WHAT YOU SHOULD DO:
Which of the lines below contain the string "Agrobacterium"? Pull each one out of the data.

Dataset items:
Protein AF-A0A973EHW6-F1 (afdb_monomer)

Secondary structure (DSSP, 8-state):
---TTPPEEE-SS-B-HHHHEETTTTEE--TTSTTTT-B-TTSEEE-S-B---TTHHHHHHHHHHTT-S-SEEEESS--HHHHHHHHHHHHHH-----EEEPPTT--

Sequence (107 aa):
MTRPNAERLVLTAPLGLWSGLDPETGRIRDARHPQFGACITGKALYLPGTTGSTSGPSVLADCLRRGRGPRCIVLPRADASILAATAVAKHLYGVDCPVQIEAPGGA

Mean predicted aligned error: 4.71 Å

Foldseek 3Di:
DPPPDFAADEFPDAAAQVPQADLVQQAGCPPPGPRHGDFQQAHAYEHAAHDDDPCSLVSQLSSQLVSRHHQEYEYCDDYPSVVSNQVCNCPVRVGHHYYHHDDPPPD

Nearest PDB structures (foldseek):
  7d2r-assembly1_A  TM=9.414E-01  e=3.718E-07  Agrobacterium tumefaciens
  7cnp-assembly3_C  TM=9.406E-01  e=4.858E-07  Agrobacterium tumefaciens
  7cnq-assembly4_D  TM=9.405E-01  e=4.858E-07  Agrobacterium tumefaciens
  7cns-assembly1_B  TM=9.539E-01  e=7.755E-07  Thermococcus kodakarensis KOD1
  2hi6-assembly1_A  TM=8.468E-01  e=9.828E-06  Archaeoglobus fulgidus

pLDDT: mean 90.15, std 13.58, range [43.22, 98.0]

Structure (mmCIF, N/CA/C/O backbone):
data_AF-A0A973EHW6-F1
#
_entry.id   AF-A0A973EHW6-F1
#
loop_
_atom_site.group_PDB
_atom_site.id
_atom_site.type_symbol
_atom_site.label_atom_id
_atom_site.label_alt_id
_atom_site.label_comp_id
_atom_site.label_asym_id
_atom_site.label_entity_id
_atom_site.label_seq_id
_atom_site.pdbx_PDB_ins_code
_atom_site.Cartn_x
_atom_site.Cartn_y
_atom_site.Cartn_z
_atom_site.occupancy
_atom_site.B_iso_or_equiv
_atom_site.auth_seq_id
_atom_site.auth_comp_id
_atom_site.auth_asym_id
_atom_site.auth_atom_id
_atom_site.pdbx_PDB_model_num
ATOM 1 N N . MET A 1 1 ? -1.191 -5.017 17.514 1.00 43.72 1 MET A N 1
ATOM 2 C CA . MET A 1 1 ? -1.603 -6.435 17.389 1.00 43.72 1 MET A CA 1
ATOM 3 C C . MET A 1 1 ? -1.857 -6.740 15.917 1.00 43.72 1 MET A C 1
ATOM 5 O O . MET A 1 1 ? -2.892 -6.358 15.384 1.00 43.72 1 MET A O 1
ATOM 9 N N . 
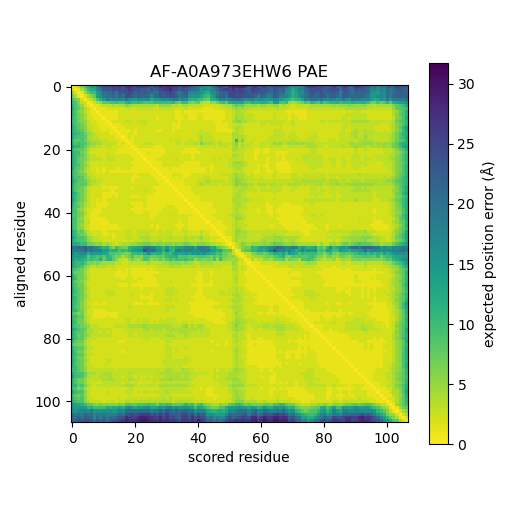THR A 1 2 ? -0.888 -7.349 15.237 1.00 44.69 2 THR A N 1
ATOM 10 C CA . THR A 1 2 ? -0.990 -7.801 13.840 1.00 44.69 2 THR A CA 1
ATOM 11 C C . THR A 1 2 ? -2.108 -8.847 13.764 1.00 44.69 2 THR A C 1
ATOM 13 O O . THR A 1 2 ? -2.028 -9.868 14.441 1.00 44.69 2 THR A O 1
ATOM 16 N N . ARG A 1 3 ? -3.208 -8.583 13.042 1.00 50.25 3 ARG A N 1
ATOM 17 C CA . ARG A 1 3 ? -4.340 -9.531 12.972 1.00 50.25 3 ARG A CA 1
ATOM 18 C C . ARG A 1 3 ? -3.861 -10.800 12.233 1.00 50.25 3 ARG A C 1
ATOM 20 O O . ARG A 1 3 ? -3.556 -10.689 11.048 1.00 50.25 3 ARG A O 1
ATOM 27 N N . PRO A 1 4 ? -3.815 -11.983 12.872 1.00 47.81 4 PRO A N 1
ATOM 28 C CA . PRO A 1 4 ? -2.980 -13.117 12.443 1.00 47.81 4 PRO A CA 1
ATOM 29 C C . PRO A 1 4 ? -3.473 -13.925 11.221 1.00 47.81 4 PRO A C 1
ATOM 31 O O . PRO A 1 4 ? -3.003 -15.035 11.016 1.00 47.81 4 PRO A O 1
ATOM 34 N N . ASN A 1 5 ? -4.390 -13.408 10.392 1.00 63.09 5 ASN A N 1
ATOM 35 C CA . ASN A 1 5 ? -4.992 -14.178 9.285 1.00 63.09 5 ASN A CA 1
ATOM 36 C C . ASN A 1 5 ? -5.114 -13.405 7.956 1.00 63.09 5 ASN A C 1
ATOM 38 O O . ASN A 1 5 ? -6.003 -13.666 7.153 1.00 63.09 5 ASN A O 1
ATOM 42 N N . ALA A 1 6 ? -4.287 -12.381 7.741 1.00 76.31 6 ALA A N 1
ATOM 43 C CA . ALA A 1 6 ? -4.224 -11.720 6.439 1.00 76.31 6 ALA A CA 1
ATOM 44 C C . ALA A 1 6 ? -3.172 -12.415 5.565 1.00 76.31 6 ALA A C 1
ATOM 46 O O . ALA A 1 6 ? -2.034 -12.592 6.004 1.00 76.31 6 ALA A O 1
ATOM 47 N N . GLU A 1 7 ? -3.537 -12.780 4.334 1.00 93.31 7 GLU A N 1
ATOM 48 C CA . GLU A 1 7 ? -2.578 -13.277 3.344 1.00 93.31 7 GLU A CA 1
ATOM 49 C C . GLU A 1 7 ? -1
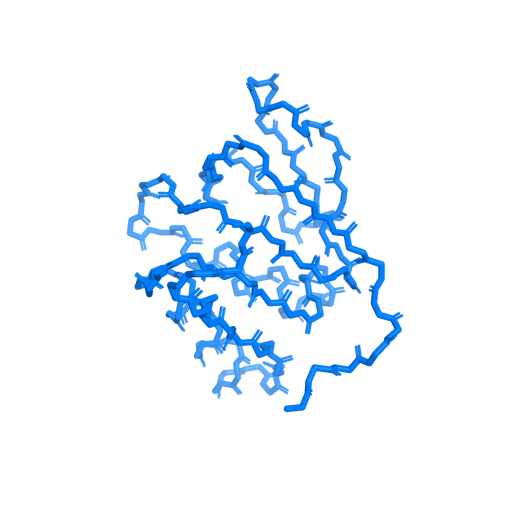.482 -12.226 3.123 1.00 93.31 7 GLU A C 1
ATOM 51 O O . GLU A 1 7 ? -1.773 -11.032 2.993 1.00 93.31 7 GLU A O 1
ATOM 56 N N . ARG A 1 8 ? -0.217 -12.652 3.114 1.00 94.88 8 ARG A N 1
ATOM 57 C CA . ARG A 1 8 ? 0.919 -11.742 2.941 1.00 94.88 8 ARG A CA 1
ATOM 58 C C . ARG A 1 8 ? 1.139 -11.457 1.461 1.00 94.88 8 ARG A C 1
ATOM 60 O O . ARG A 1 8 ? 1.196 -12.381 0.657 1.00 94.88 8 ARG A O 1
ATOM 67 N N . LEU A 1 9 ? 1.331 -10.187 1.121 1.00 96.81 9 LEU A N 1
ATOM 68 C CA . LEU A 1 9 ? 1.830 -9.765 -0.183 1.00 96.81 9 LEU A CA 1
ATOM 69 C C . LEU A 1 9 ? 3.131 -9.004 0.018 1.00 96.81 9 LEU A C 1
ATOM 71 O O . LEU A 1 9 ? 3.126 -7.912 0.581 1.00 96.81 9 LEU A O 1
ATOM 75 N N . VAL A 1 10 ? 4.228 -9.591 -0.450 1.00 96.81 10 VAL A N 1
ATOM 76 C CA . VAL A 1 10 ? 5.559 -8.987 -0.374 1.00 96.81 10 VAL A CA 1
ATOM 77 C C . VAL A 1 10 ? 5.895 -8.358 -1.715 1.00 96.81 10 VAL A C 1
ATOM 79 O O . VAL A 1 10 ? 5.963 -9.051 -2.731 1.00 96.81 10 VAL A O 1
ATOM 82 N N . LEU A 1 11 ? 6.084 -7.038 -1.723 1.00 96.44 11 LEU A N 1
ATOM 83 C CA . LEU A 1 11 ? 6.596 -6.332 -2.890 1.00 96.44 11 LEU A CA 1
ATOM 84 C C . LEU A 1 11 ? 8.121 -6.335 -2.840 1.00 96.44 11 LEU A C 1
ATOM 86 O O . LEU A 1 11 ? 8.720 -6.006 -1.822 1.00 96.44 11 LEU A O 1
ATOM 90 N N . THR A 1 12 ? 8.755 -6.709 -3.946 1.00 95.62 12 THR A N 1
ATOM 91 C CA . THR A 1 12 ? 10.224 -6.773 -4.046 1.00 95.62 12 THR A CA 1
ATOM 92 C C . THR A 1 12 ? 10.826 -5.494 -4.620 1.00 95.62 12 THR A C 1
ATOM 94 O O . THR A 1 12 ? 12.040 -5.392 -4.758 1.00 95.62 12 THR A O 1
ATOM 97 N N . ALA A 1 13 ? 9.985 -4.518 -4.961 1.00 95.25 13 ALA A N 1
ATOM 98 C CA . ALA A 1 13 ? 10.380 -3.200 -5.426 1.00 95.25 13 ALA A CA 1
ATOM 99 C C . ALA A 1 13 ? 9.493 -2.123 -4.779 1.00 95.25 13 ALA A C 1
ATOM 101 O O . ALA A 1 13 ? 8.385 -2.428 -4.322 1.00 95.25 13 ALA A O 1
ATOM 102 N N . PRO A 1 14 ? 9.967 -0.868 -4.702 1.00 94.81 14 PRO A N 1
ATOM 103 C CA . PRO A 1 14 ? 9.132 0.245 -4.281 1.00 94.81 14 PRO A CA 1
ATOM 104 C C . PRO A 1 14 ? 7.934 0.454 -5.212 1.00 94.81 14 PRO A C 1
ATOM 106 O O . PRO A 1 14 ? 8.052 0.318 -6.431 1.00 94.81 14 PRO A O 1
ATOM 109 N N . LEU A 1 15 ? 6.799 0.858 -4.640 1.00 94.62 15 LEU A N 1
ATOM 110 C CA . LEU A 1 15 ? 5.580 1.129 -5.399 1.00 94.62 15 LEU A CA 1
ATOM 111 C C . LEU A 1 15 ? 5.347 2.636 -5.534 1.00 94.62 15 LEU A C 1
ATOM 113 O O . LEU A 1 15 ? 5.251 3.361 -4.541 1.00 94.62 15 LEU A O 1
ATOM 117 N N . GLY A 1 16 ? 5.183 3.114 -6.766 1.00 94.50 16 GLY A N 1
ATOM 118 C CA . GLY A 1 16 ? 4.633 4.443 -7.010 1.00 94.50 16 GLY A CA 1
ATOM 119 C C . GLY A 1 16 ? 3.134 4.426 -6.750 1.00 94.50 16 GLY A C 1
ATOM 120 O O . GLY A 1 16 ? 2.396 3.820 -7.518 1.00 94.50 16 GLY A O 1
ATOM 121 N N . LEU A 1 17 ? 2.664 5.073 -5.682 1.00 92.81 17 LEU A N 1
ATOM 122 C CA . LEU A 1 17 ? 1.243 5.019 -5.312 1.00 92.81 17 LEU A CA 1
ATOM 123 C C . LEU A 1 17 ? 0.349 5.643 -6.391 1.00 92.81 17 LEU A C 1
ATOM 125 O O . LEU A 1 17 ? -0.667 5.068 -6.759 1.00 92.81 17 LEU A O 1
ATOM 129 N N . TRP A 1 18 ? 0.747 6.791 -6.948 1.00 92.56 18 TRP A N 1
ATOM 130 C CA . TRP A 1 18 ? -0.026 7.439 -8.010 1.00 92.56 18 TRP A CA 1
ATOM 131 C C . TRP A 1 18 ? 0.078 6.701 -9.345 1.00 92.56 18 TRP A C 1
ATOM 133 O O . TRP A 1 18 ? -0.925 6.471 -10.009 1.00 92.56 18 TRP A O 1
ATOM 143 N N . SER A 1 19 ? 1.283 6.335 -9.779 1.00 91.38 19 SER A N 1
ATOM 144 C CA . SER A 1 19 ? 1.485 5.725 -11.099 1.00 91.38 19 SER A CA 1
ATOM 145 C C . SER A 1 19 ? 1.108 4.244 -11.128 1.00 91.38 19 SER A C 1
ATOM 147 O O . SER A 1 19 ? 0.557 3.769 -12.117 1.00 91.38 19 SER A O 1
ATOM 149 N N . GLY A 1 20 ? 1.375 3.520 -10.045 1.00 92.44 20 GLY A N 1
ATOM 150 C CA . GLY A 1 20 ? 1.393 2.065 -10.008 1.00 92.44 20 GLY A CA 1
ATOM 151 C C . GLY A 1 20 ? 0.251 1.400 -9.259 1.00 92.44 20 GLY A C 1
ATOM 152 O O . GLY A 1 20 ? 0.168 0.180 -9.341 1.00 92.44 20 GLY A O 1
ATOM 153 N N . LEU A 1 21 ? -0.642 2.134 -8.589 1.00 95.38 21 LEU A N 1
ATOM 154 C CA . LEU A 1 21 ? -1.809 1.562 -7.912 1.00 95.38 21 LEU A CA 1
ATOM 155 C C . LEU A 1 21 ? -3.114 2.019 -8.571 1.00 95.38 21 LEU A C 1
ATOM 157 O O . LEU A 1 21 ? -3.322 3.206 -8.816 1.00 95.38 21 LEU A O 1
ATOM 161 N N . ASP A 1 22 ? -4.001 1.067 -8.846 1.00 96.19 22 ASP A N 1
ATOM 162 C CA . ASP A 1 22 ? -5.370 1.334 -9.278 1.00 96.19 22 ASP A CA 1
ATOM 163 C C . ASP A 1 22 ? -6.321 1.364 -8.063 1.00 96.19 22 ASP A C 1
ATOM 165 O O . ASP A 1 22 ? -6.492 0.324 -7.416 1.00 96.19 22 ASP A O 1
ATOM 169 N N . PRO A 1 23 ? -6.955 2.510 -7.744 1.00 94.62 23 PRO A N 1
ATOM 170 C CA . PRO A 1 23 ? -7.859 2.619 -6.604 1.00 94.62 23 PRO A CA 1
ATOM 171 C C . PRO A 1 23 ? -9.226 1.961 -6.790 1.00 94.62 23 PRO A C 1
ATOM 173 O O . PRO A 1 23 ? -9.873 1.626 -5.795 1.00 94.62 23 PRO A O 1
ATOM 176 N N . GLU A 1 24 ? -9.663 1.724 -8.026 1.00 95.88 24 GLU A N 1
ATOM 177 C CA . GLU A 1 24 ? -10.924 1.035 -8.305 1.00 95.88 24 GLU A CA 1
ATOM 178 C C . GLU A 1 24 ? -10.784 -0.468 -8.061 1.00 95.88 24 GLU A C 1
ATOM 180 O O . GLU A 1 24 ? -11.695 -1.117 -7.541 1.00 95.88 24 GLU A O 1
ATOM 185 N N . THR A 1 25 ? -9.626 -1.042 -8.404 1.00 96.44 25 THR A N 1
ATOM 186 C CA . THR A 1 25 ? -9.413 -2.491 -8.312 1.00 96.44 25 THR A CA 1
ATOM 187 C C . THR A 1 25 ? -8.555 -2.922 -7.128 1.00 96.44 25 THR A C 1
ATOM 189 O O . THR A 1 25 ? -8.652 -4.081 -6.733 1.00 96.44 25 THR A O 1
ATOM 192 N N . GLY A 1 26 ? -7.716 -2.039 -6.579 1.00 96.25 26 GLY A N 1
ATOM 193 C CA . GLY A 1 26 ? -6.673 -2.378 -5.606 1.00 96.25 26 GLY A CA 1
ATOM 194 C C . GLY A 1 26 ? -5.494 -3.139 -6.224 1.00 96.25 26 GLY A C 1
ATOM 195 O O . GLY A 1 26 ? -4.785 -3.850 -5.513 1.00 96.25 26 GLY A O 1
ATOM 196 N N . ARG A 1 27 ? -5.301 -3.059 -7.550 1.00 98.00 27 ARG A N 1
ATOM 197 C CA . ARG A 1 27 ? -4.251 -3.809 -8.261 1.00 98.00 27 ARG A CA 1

THE ANSWER:
  7d2r-assembly1_A  TM=9.414E-01  e=3.718E-07  Agrobacterium tumefaciens
  7cnp-assembly3_C  TM=9.406E-01  e=4.858E-07  Agrobacterium tumefaciens
  7cnq-assembly4_D  TM=9.405E-01  e=4.858E-07  Agrobacterium tumefaciens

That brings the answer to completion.